→ **ACTION ITEM**
Give the lines below again exactly, starting with the line that holds "ATOM 36 O O" and going on through the line that holds "ATOM 67 N N".
━━━━━ DATA EXTRACT
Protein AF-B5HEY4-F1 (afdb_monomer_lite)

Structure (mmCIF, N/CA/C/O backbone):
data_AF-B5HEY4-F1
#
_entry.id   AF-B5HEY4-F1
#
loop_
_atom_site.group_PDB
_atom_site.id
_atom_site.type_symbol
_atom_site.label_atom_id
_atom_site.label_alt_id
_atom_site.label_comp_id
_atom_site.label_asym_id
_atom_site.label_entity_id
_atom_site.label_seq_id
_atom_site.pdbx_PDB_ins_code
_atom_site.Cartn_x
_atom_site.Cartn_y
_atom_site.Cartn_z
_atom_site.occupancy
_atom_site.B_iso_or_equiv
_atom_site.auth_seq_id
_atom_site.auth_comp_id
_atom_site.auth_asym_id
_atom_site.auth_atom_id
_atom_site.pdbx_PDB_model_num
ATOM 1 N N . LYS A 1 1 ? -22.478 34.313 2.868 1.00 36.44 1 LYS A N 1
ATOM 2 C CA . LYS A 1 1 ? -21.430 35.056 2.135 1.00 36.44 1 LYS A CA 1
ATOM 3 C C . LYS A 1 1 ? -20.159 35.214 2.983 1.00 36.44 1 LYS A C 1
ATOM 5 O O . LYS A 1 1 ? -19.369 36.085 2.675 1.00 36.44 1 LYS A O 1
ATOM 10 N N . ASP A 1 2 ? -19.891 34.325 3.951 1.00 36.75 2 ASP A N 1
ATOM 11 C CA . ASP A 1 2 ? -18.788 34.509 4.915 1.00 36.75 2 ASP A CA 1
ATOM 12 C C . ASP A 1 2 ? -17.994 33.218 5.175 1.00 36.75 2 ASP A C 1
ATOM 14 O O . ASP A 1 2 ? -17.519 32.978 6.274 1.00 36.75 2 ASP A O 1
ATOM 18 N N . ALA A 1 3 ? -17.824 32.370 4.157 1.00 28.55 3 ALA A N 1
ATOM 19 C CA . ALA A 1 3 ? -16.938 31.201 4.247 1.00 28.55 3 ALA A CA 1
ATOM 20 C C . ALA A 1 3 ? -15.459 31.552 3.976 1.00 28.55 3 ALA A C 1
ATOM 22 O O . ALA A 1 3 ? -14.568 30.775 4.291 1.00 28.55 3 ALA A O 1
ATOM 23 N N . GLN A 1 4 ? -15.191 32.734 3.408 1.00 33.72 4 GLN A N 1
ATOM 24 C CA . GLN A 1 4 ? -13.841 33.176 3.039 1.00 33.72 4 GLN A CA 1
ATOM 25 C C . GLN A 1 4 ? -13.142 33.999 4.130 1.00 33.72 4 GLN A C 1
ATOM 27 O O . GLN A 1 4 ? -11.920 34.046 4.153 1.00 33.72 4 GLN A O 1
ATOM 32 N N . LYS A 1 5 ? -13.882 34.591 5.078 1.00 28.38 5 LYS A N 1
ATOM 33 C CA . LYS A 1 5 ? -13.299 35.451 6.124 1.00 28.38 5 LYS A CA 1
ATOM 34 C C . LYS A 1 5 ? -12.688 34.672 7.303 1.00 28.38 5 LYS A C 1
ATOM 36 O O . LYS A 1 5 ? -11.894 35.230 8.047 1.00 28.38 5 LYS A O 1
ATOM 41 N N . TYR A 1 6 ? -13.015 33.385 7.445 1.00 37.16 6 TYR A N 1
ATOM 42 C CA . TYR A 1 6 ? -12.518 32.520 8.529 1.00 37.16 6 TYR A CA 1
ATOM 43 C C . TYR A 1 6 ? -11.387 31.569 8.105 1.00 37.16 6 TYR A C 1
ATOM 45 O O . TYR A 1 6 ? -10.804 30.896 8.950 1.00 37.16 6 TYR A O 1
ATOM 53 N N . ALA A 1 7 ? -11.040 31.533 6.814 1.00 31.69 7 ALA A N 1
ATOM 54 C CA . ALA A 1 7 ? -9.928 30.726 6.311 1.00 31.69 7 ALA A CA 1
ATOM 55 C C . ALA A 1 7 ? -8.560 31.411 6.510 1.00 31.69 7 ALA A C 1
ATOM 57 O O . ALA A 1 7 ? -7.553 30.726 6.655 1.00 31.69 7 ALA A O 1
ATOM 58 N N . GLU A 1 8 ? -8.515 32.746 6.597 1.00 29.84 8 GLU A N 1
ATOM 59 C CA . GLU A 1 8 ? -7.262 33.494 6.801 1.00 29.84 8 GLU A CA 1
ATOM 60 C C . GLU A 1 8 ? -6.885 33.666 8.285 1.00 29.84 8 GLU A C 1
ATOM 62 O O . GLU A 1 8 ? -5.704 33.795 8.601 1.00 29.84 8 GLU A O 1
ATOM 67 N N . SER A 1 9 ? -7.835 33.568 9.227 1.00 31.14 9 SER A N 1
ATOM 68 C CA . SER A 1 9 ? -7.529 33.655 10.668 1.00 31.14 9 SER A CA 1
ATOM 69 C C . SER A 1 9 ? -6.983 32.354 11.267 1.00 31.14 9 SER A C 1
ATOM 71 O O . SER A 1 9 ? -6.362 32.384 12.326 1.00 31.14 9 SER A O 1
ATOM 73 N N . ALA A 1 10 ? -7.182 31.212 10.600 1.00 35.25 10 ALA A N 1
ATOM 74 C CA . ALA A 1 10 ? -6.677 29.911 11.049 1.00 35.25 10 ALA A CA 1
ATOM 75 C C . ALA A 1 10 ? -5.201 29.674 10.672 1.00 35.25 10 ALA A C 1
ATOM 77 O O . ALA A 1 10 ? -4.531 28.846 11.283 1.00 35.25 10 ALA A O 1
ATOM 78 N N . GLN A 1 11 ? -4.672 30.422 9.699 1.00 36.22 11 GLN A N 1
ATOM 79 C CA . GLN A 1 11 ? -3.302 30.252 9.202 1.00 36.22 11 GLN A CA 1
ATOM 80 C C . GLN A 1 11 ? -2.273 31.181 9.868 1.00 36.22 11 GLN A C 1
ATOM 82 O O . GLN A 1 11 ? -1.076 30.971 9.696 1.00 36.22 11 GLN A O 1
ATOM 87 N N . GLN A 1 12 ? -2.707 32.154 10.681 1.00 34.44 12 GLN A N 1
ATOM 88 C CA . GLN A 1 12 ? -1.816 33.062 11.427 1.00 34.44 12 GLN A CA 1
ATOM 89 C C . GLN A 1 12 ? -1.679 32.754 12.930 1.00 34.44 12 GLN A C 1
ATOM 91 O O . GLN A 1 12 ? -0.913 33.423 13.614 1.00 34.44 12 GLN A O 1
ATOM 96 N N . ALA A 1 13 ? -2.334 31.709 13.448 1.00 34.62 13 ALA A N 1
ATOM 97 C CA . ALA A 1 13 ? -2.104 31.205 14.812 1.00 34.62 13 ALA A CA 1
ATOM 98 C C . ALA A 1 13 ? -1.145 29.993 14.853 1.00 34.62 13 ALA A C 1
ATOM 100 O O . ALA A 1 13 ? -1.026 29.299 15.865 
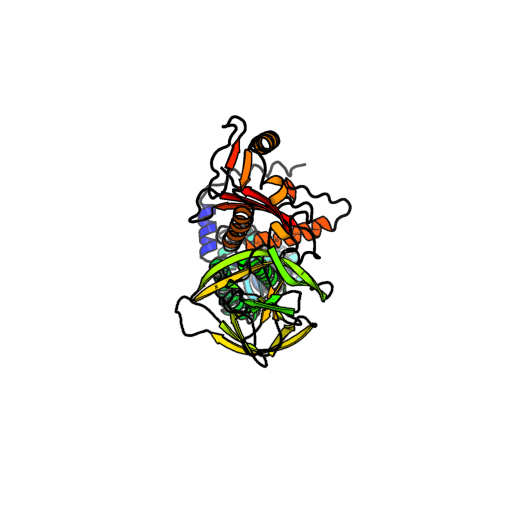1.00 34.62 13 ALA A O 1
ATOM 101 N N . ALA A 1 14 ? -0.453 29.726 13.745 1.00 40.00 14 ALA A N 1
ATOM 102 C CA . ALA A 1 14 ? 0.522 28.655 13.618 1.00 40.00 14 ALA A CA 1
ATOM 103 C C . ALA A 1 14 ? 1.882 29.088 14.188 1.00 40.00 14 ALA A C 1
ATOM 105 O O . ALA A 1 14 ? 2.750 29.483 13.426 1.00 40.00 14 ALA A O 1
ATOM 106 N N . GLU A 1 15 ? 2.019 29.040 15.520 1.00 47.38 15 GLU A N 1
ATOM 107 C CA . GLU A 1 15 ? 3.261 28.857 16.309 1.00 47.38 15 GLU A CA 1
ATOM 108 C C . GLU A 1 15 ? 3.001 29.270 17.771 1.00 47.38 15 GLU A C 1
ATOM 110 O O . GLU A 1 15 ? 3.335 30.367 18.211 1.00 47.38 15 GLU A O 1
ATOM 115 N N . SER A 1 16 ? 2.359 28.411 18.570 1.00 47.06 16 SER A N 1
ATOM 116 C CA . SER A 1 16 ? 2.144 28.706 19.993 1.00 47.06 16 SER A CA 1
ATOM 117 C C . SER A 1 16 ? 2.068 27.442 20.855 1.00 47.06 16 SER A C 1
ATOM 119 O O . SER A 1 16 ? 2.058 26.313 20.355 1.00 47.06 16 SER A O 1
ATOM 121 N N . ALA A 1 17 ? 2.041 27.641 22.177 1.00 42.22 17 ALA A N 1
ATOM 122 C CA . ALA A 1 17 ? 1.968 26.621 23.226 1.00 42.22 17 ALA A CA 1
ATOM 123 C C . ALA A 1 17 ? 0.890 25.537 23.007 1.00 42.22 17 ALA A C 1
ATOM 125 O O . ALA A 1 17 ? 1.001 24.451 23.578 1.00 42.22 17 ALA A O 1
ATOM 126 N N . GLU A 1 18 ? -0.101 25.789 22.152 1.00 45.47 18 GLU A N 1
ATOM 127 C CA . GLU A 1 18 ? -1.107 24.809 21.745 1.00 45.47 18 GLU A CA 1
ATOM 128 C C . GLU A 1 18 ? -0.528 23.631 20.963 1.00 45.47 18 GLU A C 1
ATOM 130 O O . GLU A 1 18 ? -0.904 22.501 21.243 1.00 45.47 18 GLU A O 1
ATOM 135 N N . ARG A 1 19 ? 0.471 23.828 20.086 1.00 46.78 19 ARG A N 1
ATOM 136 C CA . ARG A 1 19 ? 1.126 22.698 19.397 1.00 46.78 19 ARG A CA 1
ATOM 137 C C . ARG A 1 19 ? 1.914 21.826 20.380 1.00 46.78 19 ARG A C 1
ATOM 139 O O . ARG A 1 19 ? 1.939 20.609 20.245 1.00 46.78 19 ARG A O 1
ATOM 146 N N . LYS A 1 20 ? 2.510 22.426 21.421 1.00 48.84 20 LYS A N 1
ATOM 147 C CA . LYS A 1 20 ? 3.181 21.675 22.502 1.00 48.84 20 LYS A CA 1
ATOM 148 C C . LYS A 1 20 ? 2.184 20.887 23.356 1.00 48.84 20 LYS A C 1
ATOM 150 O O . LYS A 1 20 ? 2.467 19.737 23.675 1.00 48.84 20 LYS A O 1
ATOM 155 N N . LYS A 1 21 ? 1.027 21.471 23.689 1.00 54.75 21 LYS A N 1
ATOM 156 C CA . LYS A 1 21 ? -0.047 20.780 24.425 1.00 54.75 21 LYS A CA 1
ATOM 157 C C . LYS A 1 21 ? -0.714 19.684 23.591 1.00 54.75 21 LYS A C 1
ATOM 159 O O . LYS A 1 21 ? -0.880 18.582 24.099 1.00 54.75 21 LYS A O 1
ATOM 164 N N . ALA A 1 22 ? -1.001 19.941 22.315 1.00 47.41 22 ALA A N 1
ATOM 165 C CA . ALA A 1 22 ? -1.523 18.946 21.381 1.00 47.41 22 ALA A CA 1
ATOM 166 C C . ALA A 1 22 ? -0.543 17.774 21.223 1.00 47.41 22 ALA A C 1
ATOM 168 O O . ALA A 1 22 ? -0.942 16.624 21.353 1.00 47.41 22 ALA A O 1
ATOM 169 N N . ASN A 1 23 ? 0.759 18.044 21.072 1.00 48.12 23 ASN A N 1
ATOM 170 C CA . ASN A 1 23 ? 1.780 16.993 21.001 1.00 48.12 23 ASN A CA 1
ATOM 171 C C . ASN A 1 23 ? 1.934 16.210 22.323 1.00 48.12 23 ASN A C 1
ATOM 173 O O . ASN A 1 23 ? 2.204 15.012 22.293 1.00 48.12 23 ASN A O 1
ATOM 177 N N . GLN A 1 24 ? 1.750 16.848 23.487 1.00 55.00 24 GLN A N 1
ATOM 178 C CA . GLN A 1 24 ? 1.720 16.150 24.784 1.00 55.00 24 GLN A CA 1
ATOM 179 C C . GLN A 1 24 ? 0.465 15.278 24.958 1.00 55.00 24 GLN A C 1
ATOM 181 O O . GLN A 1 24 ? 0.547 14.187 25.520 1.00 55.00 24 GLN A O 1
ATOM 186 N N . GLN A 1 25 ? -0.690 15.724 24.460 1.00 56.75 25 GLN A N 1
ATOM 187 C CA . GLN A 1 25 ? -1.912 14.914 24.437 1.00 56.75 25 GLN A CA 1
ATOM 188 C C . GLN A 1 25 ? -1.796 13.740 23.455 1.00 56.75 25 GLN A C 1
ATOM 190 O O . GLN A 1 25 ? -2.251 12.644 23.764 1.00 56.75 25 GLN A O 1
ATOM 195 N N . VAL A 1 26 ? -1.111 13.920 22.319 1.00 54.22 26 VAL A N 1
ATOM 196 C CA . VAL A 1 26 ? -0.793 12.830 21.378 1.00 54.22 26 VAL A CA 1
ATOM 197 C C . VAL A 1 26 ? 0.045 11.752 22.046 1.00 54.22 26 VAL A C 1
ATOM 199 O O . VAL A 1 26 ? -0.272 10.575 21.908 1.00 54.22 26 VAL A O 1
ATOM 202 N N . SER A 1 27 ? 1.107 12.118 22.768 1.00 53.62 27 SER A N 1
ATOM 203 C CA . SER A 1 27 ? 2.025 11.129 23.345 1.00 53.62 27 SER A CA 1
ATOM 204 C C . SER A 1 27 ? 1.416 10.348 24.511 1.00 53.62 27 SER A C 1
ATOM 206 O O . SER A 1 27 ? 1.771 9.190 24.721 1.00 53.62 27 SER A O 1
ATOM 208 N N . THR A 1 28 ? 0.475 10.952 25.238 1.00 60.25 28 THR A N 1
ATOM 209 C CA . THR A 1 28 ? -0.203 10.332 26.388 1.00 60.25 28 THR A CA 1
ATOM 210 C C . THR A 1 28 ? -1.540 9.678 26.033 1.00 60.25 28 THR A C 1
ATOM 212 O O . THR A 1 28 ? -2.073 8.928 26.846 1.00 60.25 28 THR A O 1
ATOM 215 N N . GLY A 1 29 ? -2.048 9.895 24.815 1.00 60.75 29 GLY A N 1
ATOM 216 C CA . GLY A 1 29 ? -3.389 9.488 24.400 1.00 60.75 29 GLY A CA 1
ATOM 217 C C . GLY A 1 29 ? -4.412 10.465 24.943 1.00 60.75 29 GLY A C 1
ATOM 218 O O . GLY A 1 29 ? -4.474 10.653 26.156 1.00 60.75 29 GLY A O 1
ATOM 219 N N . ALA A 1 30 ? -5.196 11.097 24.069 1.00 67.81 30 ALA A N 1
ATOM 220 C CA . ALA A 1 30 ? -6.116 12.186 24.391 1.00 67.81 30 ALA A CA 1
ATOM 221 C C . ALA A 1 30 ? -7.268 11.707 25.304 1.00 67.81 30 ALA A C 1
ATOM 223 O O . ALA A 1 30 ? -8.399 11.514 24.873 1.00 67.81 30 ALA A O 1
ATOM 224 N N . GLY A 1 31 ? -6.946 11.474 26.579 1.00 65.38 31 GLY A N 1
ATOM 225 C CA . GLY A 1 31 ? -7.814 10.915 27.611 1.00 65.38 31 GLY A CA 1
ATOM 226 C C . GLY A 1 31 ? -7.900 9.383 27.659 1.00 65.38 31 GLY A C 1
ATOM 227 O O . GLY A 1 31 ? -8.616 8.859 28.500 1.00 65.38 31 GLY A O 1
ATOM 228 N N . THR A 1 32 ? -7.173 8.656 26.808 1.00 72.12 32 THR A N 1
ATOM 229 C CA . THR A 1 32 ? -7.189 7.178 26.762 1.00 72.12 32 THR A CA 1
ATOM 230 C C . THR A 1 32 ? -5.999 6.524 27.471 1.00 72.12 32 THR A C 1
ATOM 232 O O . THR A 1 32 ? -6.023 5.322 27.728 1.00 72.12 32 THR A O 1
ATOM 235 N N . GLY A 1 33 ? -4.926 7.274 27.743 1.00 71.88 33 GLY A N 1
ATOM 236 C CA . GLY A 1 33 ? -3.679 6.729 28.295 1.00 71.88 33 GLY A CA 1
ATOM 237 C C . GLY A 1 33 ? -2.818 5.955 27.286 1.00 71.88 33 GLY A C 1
━━━━━━━━━━
→ **SOLUTION**
ATOM 36 O O . LYS A 1 5 ? -11.894 35.230 8.047 1.00 28.38 5 LYS A O 1
ATOM 41 N N . TYR A 1 6 ? -13.015 33.385 7.445 1.00 37.16 6 TYR A N 1
ATOM 42 C CA . TYR A 1 6 ? -12.518 32.520 8.529 1.00 37.16 6 TYR A CA 1
ATOM 43 C C . TYR A 1 6 ? -11.387 31.569 8.105 1.00 37.16 6 TYR A C 1
ATOM 45 O O . TYR A 1 6 ? -10.804 30.896 8.950 1.00 37.16 6 TYR A O 1
ATOM 53 N N . ALA A 1 7 ? -11.040 31.533 6.814 1.00 31.69 7 ALA A N 1
ATOM 54 C CA . ALA A 1 7 ? -9.928 30.726 6.311 1.00 31.69 7 ALA A CA 1
ATOM 55 C C . ALA A 1 7 ? -8.560 31.411 6.510 1.00 31.69 7 ALA A C 1
ATOM 57 O O . ALA A 1 7 ? -7.553 30.726 6.655 1.00 31.69 7 ALA A O 1
ATOM 58 N N . GLU A 1 8 ? -8.515 32.746 6.597 1.00 29.84 8 GLU A N 1
ATOM 59 C CA . GLU A 1 8 ? -7.262 33.494 6.801 1.00 29.84 8 GLU A CA 1
ATOM 60 C C . GLU A 1 8 ? -6.885 33.666 8.285 1.00 29.84 8 GLU A C 1
ATOM 62 O O . GLU A 1 8 ? -5.704 33.795 8.601 1.00 29.84 8 GLU A O 1
ATOM 67 N N . SER A 1 9 ? -7.835 33.568 9.227 1.00 31.14 9 SER A N 1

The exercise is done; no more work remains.